Task item: Each line of the data below between the one containing "ATOM 11 C C . LEU" and the one containing "ATOM 27 C C .", both included, is to be repeated exactly. Please omit pictures.

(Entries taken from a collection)
::::::::

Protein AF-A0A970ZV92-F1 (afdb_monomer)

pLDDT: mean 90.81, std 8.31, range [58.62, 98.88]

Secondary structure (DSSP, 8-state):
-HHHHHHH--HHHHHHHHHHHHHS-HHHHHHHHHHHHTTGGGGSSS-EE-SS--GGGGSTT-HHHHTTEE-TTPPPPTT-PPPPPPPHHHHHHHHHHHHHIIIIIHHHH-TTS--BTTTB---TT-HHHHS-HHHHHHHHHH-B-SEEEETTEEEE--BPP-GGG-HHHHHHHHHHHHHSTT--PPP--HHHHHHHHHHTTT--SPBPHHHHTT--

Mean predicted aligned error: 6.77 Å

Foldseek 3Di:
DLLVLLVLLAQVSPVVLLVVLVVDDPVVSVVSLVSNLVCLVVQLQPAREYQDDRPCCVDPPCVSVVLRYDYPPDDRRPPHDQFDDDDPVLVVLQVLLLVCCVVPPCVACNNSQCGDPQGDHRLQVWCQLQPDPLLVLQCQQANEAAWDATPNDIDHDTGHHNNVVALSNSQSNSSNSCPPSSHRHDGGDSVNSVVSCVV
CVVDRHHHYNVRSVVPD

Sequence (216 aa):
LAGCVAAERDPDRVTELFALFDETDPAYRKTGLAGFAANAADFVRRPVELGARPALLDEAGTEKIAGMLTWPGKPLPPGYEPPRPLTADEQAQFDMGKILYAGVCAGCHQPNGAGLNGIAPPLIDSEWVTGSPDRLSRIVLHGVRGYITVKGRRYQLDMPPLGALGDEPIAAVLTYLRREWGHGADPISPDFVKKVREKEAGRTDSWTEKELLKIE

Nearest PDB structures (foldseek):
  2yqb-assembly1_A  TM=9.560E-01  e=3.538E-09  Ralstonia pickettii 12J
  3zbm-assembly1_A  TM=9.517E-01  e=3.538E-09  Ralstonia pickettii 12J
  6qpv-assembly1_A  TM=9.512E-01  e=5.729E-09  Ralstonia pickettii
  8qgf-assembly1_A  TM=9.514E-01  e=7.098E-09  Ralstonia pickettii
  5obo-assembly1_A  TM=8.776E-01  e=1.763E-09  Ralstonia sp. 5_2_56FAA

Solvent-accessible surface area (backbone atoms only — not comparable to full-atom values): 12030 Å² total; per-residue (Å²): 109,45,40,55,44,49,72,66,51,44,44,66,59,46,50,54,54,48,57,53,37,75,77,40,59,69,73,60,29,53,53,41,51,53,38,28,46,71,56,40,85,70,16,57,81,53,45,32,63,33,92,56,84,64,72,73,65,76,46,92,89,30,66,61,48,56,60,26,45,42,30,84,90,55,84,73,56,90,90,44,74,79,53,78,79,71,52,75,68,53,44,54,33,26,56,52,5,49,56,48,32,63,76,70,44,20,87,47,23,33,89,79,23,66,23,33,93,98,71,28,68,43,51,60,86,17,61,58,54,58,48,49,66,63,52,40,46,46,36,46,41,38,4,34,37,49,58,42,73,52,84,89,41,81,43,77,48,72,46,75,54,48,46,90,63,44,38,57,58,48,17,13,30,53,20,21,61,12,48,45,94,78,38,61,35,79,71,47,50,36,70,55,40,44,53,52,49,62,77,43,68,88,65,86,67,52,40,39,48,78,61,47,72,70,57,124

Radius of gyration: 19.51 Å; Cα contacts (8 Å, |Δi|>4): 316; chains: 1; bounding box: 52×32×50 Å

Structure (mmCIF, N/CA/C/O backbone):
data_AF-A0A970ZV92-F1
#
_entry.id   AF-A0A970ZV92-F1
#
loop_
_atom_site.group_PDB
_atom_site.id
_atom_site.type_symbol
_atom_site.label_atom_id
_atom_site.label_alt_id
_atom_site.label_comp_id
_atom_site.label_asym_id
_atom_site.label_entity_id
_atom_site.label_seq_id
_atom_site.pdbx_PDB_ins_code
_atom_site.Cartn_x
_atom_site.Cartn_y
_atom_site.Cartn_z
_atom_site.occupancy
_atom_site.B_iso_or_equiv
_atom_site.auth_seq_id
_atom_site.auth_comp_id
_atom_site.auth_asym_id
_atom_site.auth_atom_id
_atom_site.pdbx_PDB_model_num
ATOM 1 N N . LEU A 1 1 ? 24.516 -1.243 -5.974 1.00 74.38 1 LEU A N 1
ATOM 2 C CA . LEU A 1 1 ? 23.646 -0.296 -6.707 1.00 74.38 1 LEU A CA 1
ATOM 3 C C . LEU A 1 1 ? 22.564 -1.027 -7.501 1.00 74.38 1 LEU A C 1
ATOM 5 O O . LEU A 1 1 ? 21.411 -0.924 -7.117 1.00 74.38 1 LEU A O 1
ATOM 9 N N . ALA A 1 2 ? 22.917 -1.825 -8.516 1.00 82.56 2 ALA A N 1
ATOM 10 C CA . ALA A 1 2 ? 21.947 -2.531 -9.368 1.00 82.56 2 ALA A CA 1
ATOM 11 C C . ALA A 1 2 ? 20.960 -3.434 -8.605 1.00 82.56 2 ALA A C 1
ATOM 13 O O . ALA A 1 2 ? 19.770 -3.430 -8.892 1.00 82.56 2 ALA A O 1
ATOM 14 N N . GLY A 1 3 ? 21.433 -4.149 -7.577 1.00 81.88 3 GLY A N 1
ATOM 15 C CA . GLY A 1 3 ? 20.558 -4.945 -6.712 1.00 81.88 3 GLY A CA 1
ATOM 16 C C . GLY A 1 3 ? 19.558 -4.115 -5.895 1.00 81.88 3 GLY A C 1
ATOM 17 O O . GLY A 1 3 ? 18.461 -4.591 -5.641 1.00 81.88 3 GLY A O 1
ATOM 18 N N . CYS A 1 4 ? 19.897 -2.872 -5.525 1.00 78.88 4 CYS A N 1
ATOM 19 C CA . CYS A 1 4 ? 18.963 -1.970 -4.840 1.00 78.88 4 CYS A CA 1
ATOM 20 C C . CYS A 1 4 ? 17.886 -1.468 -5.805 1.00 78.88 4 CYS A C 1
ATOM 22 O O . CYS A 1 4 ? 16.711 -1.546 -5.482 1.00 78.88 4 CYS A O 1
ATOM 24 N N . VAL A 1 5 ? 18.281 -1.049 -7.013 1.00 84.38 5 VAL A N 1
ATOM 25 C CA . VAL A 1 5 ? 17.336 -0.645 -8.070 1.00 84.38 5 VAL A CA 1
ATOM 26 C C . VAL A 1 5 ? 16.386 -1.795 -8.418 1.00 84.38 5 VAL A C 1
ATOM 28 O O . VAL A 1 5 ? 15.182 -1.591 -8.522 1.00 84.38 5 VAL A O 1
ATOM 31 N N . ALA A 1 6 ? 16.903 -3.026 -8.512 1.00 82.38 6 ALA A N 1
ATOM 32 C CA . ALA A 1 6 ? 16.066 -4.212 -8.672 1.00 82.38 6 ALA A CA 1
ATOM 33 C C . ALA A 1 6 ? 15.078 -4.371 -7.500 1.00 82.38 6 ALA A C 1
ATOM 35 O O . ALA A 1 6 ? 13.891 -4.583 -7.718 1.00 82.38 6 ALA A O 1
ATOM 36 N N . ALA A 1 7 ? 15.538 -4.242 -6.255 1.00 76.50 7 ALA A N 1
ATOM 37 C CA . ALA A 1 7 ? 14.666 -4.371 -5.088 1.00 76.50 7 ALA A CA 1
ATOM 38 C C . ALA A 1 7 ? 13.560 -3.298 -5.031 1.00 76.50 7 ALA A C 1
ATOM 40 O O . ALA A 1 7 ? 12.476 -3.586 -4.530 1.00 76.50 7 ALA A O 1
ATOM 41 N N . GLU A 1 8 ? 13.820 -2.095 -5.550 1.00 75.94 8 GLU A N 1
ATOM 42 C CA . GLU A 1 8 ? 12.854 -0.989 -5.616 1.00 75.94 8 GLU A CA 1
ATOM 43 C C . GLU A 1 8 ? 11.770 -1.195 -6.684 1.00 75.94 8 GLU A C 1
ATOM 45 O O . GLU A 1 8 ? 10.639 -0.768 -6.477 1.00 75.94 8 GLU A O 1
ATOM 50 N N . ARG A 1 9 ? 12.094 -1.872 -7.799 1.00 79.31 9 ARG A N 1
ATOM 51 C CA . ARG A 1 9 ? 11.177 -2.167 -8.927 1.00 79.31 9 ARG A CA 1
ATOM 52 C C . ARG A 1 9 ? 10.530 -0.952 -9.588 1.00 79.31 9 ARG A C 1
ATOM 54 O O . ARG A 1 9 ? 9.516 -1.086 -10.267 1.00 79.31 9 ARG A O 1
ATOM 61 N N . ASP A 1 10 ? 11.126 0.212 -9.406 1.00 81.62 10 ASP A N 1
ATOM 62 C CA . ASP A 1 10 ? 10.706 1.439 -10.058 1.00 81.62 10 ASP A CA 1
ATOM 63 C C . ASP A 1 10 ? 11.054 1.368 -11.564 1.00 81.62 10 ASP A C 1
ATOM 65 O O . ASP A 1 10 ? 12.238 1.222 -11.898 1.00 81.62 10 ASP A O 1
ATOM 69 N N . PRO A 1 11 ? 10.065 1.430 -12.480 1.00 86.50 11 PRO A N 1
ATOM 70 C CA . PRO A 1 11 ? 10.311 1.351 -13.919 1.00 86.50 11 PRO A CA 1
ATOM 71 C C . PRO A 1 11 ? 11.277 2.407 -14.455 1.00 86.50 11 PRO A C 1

::::::::

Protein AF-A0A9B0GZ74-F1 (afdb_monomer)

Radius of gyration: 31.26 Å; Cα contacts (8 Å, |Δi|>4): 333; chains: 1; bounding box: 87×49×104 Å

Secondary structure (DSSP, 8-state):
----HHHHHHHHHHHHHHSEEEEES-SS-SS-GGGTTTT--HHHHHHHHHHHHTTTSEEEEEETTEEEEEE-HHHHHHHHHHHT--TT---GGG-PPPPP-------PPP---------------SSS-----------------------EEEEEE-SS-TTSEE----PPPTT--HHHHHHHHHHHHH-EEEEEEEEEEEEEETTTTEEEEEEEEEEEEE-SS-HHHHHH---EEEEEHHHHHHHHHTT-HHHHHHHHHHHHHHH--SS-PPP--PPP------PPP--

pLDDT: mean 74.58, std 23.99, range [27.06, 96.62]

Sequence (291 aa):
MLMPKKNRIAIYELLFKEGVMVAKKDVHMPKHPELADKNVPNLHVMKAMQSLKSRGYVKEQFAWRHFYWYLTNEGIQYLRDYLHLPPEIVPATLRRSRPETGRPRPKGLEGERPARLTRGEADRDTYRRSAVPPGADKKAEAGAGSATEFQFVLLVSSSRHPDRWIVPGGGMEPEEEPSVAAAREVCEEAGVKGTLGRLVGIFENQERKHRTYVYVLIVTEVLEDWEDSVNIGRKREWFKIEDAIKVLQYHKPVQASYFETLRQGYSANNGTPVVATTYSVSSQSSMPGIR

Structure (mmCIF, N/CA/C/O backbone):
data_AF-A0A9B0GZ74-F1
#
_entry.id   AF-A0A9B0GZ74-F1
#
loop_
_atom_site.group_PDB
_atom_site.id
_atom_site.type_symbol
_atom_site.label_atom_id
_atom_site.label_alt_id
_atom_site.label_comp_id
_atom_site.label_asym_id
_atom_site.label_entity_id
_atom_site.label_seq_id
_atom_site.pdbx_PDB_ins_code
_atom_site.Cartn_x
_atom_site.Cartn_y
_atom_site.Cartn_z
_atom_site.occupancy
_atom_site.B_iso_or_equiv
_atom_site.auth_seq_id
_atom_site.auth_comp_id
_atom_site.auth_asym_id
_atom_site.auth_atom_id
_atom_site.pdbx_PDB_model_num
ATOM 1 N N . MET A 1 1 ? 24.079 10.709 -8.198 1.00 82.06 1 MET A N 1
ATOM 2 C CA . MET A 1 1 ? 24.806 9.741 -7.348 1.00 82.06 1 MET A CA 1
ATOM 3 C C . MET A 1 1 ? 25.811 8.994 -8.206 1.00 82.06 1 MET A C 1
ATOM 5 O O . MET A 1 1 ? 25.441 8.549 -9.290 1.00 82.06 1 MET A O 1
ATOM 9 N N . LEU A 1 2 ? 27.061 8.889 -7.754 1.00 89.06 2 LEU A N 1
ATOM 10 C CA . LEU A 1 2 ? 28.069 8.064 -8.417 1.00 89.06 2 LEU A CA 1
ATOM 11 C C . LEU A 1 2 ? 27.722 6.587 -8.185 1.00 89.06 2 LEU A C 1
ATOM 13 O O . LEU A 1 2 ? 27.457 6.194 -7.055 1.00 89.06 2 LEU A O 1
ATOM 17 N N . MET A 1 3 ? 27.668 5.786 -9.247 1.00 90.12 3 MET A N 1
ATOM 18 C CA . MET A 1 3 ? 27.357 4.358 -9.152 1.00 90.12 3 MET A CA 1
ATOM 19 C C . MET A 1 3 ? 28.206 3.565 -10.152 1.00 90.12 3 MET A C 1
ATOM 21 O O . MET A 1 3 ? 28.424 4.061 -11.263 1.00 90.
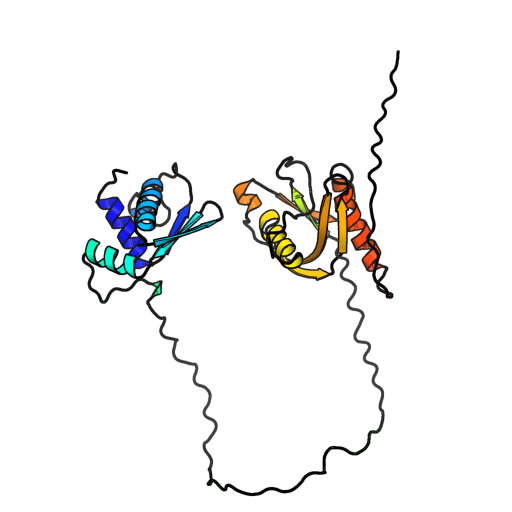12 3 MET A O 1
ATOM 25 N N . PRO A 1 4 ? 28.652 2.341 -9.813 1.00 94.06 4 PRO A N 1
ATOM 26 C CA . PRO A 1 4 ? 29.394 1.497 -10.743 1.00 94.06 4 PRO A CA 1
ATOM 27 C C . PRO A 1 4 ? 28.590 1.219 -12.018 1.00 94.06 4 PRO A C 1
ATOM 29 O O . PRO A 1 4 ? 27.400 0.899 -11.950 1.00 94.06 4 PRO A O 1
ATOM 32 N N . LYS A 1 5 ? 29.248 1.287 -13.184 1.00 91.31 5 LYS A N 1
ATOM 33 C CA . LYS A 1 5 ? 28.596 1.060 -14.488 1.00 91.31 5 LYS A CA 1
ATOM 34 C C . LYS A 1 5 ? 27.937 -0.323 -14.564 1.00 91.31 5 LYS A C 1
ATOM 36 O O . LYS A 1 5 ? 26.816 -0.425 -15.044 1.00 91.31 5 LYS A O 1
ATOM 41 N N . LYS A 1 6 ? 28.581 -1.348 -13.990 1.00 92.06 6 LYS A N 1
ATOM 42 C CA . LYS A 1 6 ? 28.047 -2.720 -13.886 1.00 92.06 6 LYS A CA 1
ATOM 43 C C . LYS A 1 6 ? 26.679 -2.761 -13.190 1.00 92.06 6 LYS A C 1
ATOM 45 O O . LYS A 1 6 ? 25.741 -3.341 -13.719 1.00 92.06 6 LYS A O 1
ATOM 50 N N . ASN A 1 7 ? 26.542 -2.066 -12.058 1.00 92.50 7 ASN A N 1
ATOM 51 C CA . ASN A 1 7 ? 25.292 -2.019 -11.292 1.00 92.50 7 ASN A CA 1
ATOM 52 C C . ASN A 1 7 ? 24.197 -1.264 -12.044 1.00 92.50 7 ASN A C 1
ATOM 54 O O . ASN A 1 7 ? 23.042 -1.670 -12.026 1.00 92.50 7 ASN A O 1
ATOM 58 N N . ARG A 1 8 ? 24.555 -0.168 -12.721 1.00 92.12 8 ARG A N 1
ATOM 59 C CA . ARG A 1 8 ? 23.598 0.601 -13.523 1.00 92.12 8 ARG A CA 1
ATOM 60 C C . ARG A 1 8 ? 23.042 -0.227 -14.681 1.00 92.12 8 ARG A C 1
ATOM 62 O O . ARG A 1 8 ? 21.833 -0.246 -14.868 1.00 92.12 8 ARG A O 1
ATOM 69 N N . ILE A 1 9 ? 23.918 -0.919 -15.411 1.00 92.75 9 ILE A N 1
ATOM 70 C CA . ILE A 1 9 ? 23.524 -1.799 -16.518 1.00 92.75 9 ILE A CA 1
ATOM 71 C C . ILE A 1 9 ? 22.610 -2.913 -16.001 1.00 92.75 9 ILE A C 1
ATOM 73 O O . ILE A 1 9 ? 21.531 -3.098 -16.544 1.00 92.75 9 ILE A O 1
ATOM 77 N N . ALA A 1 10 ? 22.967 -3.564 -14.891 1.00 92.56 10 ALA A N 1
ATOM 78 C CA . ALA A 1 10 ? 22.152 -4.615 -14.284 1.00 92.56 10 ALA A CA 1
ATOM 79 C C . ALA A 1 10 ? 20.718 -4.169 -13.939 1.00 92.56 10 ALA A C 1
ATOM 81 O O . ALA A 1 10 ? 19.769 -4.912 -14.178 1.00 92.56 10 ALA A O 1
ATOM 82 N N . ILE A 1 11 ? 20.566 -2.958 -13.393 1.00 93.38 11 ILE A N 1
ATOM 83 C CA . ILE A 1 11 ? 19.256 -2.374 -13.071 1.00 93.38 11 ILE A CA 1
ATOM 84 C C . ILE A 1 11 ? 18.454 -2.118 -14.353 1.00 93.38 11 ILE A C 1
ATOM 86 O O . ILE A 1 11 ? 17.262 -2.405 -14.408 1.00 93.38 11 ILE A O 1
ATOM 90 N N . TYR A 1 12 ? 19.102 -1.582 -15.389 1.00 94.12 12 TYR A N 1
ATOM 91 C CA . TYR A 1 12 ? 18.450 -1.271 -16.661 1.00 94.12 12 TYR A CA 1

::::::::

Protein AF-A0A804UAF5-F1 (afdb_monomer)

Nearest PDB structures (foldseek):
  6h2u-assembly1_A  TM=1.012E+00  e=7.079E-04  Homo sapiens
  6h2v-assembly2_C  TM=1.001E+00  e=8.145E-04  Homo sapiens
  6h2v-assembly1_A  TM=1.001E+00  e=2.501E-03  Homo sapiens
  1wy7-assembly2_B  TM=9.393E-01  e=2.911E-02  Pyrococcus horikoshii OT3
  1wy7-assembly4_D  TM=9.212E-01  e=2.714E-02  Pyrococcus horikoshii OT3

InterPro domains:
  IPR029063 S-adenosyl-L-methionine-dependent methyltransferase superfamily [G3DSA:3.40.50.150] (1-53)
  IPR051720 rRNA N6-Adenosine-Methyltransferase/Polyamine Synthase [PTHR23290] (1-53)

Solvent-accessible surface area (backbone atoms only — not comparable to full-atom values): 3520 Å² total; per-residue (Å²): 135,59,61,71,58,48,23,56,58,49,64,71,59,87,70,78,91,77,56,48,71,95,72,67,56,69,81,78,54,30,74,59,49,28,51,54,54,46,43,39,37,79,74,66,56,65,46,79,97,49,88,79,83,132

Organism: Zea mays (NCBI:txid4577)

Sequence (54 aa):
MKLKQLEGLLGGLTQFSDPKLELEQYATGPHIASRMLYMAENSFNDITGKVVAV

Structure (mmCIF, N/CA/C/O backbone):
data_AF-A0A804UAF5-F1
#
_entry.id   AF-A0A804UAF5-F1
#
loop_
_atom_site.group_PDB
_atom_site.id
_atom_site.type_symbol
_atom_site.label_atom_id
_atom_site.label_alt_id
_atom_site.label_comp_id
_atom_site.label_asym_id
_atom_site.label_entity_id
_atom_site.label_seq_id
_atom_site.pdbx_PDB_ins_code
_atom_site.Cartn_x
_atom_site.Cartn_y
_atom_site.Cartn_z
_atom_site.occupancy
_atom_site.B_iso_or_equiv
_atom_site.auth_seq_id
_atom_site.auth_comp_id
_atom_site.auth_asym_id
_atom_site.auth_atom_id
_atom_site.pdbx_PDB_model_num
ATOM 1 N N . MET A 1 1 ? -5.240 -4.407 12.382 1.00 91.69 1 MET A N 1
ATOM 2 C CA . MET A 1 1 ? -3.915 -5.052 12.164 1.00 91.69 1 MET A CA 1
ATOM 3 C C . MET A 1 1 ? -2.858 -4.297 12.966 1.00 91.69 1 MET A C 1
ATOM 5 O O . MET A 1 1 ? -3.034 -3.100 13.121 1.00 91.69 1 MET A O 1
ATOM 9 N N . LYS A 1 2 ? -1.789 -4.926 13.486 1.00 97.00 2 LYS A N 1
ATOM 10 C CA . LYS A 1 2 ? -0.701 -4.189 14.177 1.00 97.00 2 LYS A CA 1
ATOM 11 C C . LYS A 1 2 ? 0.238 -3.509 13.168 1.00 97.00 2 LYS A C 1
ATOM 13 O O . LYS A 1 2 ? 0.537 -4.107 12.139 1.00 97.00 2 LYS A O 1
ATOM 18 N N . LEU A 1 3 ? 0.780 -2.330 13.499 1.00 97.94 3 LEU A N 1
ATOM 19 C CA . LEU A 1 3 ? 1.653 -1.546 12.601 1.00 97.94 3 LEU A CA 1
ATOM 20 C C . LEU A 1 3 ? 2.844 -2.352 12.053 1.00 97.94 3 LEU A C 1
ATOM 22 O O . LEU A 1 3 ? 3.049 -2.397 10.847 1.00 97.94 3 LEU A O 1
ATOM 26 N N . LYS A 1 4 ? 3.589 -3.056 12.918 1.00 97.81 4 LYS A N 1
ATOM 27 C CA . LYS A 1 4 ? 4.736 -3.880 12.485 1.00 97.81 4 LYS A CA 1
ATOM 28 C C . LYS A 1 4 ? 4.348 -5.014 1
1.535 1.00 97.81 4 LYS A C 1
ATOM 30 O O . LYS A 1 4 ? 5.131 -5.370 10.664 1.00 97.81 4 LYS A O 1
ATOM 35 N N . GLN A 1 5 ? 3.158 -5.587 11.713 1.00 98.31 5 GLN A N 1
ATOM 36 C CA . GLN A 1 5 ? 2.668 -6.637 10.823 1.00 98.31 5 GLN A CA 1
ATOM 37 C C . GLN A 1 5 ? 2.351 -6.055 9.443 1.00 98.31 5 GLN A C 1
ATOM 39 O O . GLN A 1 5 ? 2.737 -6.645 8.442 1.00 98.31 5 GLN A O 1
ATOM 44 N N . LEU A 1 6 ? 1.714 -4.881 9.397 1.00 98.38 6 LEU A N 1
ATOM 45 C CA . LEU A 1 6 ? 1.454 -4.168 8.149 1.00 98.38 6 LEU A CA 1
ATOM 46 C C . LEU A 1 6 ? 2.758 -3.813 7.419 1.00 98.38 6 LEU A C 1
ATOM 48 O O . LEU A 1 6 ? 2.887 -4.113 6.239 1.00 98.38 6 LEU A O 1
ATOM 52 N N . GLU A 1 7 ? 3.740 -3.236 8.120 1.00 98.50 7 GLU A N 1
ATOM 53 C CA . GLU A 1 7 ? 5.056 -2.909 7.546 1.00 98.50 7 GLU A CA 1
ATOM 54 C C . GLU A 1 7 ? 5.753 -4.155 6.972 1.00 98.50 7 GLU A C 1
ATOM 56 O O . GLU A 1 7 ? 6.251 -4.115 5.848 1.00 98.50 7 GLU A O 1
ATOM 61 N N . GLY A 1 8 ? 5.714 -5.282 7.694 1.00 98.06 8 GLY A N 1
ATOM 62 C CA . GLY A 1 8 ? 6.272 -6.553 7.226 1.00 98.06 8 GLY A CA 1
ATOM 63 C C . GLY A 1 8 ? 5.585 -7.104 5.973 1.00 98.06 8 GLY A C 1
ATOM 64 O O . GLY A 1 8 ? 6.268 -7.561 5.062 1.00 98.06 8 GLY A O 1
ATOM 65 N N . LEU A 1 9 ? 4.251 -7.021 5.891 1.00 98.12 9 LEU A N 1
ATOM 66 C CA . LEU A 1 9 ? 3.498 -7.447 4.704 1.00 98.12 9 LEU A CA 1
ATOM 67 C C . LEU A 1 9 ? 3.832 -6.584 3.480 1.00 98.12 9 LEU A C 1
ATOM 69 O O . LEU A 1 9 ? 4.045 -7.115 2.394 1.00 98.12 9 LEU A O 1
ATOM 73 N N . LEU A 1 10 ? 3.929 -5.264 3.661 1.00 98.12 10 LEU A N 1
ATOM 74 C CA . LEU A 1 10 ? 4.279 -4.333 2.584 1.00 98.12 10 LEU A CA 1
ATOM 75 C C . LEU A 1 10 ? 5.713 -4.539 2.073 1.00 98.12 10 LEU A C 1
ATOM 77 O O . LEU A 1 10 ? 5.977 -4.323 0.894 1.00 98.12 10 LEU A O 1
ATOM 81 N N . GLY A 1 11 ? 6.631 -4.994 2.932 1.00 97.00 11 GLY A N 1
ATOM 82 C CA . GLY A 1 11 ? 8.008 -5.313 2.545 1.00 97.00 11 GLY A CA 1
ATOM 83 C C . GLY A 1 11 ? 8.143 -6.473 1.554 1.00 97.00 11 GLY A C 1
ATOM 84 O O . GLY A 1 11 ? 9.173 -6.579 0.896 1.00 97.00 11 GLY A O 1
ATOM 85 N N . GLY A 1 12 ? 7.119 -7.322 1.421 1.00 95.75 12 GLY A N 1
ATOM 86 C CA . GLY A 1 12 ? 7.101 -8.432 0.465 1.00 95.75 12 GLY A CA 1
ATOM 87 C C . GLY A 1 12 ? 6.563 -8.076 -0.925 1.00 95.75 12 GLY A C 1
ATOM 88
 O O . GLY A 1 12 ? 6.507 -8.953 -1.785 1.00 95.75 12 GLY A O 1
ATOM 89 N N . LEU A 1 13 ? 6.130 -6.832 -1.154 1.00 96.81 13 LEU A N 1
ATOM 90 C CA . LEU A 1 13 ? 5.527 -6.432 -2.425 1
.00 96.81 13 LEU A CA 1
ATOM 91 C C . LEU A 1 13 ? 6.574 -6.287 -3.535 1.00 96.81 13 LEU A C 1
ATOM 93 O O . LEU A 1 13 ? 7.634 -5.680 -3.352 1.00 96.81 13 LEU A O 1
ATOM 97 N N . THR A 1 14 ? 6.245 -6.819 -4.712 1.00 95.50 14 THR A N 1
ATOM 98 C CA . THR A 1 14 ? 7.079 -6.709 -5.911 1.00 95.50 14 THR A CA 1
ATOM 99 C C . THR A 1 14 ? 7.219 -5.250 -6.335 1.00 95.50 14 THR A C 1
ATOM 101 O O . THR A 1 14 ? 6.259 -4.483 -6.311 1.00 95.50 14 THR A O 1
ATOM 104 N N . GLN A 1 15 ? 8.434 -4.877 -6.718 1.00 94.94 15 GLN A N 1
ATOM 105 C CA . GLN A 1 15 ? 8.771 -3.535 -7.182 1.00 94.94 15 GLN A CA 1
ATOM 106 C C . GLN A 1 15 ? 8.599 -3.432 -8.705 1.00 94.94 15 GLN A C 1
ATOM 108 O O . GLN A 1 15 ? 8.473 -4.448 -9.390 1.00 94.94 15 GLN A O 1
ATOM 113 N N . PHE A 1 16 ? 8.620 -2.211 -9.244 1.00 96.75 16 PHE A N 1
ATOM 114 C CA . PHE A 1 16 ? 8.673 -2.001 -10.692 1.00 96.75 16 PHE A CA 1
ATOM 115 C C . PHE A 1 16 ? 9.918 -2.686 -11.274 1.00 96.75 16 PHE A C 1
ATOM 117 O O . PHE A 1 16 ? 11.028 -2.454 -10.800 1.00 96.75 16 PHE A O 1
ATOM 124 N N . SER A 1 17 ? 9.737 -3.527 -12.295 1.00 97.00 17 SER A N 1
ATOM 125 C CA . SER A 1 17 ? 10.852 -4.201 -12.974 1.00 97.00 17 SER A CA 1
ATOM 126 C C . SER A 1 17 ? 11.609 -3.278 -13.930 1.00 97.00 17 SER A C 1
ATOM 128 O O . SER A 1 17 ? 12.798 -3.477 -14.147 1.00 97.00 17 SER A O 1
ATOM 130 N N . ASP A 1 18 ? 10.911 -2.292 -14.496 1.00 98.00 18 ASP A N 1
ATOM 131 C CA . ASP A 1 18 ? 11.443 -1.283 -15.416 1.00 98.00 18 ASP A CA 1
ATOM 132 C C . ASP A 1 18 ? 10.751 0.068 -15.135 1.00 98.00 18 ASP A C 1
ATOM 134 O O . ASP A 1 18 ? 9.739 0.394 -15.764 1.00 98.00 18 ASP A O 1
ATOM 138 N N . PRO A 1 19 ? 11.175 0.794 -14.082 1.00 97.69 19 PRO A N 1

::::::::

Solution to the problem:
ATOM 11 C C . LEU A 1 2 ? 27.722 6.587 -8.185 1.00 89.06 2 LEU A C 1
ATOM 13 O O . LEU A 1 2 ? 27.457 6.194 -7.055 1.00 89.06 2 LEU A O 1
ATOM 17 N N . MET A 1 3 ? 27.668 5.786 -9.247 1.00 90.12 3 MET A N 1
ATOM 18 C CA . MET A 1 3 ? 27.357 4.358 -9.152 1.00 90.12 3 MET A CA 1
ATOM 19 C C . MET A 1 3 ? 28.206 3.565 -10.152 1.00 90.12 3 MET A C 1
ATOM 21 O O . MET A 1 3 ? 28.424 4.061 -11.263 1.00 90.
12 3 MET A O 1
ATOM 25 N N . PRO A 1 4 ? 28.652 2.341 -9.813 1.00 94.06 4 PRO A N 1
ATOM 26 C CA . PRO A 1 4 ? 29.394 1.497 -10.743 1.00 94.06 4 PRO A CA 1
ATOM 27 C C . PRO A 1 4 ? 28.590 1.219 -12.018 1.00 94.06 4 PRO A C 1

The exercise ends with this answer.